Restate word for word the entries below, starting with the line with "Protein AF-A0A8T5ZJA3-F1 (afdb_monomer_lite)" and continuing through the line with "ATOM 19 O O". Include both of those lines and no others.

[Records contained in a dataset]

▶

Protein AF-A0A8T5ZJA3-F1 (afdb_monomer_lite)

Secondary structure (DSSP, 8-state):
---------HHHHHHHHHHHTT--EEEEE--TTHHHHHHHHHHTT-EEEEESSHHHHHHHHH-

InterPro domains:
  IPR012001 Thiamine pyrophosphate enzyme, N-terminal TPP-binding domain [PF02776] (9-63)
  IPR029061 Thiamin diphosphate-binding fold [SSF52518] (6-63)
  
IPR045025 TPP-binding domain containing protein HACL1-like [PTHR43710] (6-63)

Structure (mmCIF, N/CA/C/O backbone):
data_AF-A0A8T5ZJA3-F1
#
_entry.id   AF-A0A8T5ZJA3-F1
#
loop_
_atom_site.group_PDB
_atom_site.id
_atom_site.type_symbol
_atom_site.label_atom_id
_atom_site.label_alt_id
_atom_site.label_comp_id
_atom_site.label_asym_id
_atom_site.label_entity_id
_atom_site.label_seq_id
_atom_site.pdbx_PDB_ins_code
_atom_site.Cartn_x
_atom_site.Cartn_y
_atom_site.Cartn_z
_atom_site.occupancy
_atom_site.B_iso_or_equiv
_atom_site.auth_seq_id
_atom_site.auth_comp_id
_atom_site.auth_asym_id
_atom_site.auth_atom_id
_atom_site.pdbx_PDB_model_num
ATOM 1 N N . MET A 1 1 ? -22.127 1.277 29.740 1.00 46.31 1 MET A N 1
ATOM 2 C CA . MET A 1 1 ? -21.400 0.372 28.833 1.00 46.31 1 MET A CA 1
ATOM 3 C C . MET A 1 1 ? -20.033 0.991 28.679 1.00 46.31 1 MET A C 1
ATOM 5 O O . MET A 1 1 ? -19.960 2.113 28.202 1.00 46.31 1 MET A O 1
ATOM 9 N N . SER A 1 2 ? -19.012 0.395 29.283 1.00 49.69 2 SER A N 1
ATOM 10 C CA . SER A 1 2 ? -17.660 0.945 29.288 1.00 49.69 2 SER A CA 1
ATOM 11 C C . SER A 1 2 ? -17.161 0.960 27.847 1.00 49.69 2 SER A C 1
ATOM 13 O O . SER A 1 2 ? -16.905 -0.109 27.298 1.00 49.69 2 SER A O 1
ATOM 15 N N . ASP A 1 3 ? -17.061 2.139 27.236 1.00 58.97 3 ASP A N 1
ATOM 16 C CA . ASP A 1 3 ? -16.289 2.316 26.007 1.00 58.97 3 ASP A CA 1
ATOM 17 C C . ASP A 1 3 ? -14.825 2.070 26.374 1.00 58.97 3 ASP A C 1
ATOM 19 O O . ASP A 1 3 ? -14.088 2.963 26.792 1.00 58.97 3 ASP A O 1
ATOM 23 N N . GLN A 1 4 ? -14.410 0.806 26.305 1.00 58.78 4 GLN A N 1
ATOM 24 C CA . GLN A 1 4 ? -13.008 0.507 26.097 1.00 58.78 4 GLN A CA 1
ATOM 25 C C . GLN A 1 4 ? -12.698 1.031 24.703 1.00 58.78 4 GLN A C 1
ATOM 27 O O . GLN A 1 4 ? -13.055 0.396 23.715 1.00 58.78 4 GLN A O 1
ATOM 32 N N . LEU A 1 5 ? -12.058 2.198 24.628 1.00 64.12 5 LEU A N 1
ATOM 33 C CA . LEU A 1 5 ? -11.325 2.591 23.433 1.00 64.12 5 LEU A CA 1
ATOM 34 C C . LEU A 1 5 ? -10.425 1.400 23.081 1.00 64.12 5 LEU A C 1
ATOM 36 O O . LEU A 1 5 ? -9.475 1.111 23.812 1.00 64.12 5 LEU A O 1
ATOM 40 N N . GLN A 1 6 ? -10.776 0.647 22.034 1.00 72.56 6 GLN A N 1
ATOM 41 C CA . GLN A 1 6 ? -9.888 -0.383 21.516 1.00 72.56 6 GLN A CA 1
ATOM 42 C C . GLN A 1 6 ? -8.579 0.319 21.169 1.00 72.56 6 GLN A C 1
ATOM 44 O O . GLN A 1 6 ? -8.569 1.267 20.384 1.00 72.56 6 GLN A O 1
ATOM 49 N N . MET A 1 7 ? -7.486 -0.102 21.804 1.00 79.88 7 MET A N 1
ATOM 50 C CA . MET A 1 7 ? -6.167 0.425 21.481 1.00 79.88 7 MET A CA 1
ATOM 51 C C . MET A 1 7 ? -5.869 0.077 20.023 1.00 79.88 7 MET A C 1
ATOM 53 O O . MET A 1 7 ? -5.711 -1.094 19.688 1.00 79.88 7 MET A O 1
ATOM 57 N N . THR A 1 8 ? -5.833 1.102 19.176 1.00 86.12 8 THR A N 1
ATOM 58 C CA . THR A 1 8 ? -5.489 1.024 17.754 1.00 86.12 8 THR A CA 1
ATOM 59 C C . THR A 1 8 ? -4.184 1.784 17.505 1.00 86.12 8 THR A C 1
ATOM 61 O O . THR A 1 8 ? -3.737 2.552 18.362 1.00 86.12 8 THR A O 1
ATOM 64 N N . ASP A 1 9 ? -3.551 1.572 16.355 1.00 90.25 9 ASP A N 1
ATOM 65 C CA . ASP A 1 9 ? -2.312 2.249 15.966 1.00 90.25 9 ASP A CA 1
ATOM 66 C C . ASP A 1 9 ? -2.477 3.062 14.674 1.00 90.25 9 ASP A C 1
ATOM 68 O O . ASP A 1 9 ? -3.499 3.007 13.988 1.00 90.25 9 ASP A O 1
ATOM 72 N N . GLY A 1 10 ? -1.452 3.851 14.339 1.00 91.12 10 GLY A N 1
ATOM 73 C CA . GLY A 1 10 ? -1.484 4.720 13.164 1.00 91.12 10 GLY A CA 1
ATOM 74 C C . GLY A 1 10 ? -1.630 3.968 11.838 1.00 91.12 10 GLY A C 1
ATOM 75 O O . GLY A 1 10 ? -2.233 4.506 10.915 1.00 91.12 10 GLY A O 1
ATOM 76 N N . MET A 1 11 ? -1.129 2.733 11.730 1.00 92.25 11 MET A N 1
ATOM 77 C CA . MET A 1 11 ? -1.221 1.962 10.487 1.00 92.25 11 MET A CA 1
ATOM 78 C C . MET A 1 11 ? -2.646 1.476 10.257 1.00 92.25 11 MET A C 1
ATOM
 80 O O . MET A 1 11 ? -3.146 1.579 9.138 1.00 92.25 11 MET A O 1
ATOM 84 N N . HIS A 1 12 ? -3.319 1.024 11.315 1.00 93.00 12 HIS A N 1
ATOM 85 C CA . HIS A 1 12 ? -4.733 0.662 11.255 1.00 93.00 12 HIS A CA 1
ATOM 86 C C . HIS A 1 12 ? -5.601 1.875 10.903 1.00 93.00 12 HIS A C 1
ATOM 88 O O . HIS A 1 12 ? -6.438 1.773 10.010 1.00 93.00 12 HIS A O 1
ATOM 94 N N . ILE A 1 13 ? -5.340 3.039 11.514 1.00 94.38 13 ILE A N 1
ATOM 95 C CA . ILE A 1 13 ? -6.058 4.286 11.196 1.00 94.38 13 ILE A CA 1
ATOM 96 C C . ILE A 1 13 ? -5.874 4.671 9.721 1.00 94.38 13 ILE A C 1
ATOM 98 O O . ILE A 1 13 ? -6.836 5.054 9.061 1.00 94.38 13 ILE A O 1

◀
▶

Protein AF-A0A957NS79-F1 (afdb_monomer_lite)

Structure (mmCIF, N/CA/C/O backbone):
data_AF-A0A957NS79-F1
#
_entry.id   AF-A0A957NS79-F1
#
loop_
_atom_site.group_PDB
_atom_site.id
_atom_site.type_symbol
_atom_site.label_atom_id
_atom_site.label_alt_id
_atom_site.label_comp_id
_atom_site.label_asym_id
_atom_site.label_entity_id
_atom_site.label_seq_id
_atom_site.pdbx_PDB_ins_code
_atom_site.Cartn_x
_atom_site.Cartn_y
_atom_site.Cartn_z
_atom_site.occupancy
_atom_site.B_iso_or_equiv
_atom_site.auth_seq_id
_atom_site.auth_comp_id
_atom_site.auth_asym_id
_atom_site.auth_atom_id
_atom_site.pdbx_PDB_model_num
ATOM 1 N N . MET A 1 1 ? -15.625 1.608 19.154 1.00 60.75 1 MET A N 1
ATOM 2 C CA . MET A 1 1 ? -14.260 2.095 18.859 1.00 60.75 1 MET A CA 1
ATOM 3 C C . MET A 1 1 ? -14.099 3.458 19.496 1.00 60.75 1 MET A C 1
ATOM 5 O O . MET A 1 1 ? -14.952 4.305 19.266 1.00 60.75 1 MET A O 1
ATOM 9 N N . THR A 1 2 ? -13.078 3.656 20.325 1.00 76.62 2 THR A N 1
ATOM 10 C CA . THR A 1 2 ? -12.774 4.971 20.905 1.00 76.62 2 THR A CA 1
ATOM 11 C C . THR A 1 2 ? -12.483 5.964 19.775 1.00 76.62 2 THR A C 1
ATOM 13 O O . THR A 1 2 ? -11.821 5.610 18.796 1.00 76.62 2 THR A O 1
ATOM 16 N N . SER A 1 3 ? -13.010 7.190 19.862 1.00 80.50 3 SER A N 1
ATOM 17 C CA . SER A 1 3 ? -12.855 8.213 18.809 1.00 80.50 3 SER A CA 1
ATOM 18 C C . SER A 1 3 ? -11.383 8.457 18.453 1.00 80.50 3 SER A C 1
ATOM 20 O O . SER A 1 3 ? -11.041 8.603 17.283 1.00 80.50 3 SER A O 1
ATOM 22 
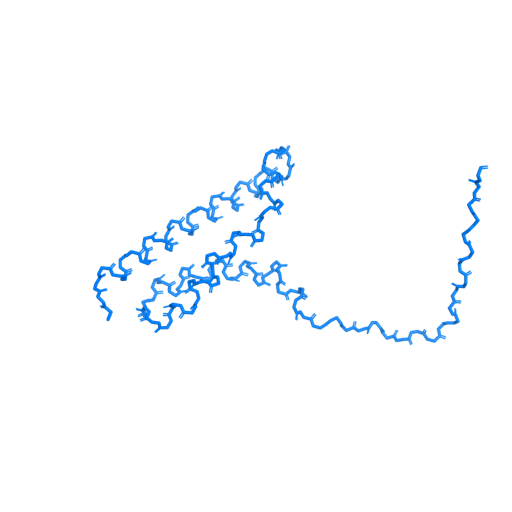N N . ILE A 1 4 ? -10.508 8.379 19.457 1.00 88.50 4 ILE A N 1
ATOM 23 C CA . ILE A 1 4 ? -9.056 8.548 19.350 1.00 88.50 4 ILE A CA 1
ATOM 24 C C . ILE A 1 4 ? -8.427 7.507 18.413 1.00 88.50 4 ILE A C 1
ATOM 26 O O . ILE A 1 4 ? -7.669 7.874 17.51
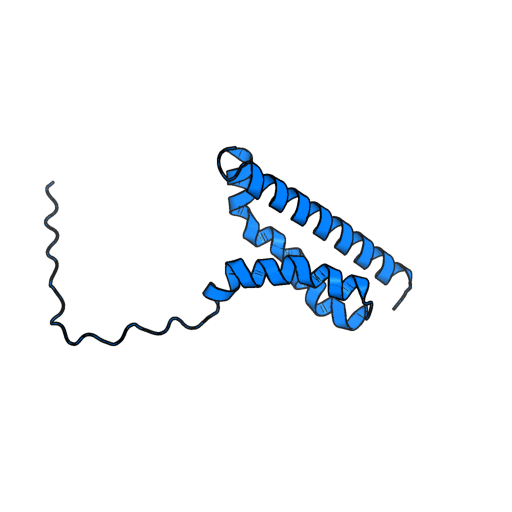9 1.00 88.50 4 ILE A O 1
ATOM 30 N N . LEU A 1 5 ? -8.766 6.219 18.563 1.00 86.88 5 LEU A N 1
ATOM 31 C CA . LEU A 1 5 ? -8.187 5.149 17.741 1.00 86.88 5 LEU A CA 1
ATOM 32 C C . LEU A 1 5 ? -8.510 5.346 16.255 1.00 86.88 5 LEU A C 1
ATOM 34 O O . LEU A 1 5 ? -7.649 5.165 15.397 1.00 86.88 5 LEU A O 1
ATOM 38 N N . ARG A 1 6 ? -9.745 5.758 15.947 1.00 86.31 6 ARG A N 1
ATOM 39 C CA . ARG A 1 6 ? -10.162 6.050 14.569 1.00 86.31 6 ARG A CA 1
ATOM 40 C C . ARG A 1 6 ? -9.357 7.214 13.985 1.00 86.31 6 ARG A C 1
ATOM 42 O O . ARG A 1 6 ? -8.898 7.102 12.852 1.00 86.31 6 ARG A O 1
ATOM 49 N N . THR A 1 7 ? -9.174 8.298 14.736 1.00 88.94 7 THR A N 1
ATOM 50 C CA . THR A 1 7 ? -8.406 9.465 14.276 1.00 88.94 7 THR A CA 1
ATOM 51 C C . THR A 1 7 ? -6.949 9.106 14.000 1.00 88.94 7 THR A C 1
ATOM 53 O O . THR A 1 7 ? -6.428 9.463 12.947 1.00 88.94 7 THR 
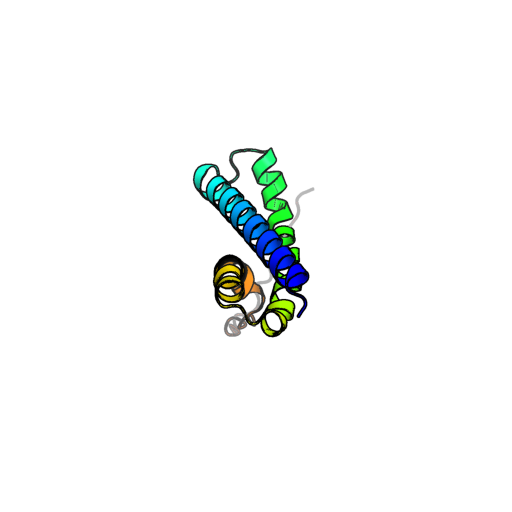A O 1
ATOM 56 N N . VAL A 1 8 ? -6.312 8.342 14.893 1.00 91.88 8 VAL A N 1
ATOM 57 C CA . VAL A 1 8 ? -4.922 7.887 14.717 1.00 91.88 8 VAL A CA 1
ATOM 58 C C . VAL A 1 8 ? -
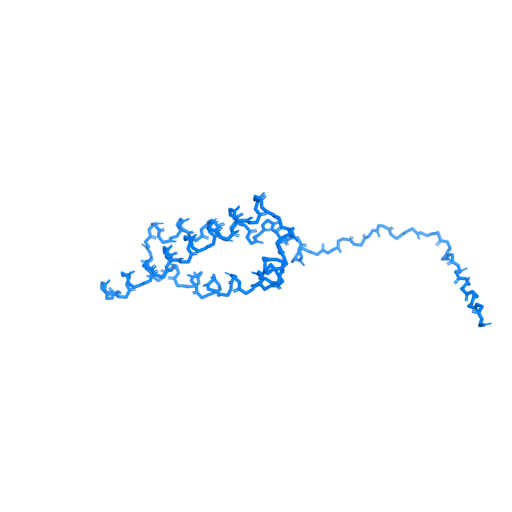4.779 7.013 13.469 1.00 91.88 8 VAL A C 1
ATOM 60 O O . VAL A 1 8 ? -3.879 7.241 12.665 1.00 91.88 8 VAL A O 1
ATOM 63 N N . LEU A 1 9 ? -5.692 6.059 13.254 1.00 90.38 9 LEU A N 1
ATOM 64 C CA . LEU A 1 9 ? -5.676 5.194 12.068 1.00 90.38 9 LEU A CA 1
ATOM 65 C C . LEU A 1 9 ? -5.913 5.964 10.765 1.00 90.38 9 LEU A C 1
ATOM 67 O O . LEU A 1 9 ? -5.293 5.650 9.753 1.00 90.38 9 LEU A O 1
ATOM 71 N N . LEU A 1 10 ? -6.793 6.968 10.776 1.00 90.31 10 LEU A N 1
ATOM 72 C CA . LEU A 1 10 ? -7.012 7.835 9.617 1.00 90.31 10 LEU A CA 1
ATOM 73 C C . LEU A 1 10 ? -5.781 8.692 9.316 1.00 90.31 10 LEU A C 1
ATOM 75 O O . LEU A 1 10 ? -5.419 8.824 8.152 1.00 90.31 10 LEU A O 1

◀

- **EXERCISE RESULT**:
Protein AF-A0A8T5ZJA3-F1 (afdb_monomer_lite)

Secondary structure (DSSP, 8-state):
---------HHHHHHHHHHHTT--EEEEE--TTHHHHHHHHHHTT-EEEEESSHHHHHHHHH-

InterPro domains:
  IPR012001 Thiamine pyrophosphate enzyme, N-terminal TPP-binding domain [PF02776] (9-63)
  IPR029061 Thiamin diphosphate-binding fold [SSF52518] (6-63)
  
IPR045025 TPP-binding domain containing protein HACL1-like [PTHR43710] (6-63)

Structure (mmCIF, N/CA/C/O backbone):
data_AF-A0A8T5ZJA3-F1
#
_entry.id   AF-A0A8T5ZJA3-F1
#
loop_
_atom_site.group_PDB
_atom_site.id
_atom_site.type_symbol
_atom_site.label_atom_id
_atom_site.label_alt_id
_atom_site.label_comp_id
_atom_site.label_asym_id
_atom_site.label_entity_id
_atom_site.label_seq_id
_atom_site.pdbx_PDB_ins_code
_atom_site.Cartn_x
_atom_site.Cartn_y
_atom_site.Cartn_z
_atom_site.occupancy
_atom_site.B_iso_or_equiv
_atom_site.auth_seq_id
_atom_site.auth_comp_id
_atom_site.auth_asym_id
_atom_site.auth_atom_id
_atom_site.pdbx_PDB_model_num
ATOM 1 N N . MET A 1 1 ? -22.127 1.277 29.740 1.00 46.31 1 MET A N 1
ATOM 2 C CA . MET A 1 1 ? -21.400 0.372 28.833 1.00 46.31 1 MET A CA 1
ATOM 3 C C . MET A 1 1 ? -20.033 0.991 28.679 1.00 46.31 1 MET A C 1
ATOM 5 O O . MET A 1 1 ? -19.960 2.113 28.202 1.00 46.31 1 MET A O 1
ATOM 9 N N . SER A 1 2 ? -19.012 0.395 29.283 1.00 49.69 2 SER A N 1
ATOM 10 C CA . SER A 1 2 ? -17.660 0.945 29.288 1.00 49.69 2 SER A CA 1
ATOM 11 C C . SER A 1 2 ? -17.161 0.960 27.847 1.00 49.69 2 SER A C 1
ATOM 13 O O . SER A 1 2 ? -16.905 -0.109 27.298 1.00 49.69 2 SER A O 1
ATOM 15 N N . ASP A 1 3 ? -17.061 2.139 27.236 1.00 58.97 3 ASP A N 1
ATOM 16 C CA . ASP A 1 3 ? -16.289 2.316 26.007 1.00 58.97 3 ASP A CA 1
ATOM 17 C C . ASP A 1 3 ? -14.825 2.070 26.374 1.00 58.97 3 ASP A C 1
ATOM 19 O O . ASP A 1 3 ? -14.088 2.963 26.792 1.00 58.97 3 ASP A O 1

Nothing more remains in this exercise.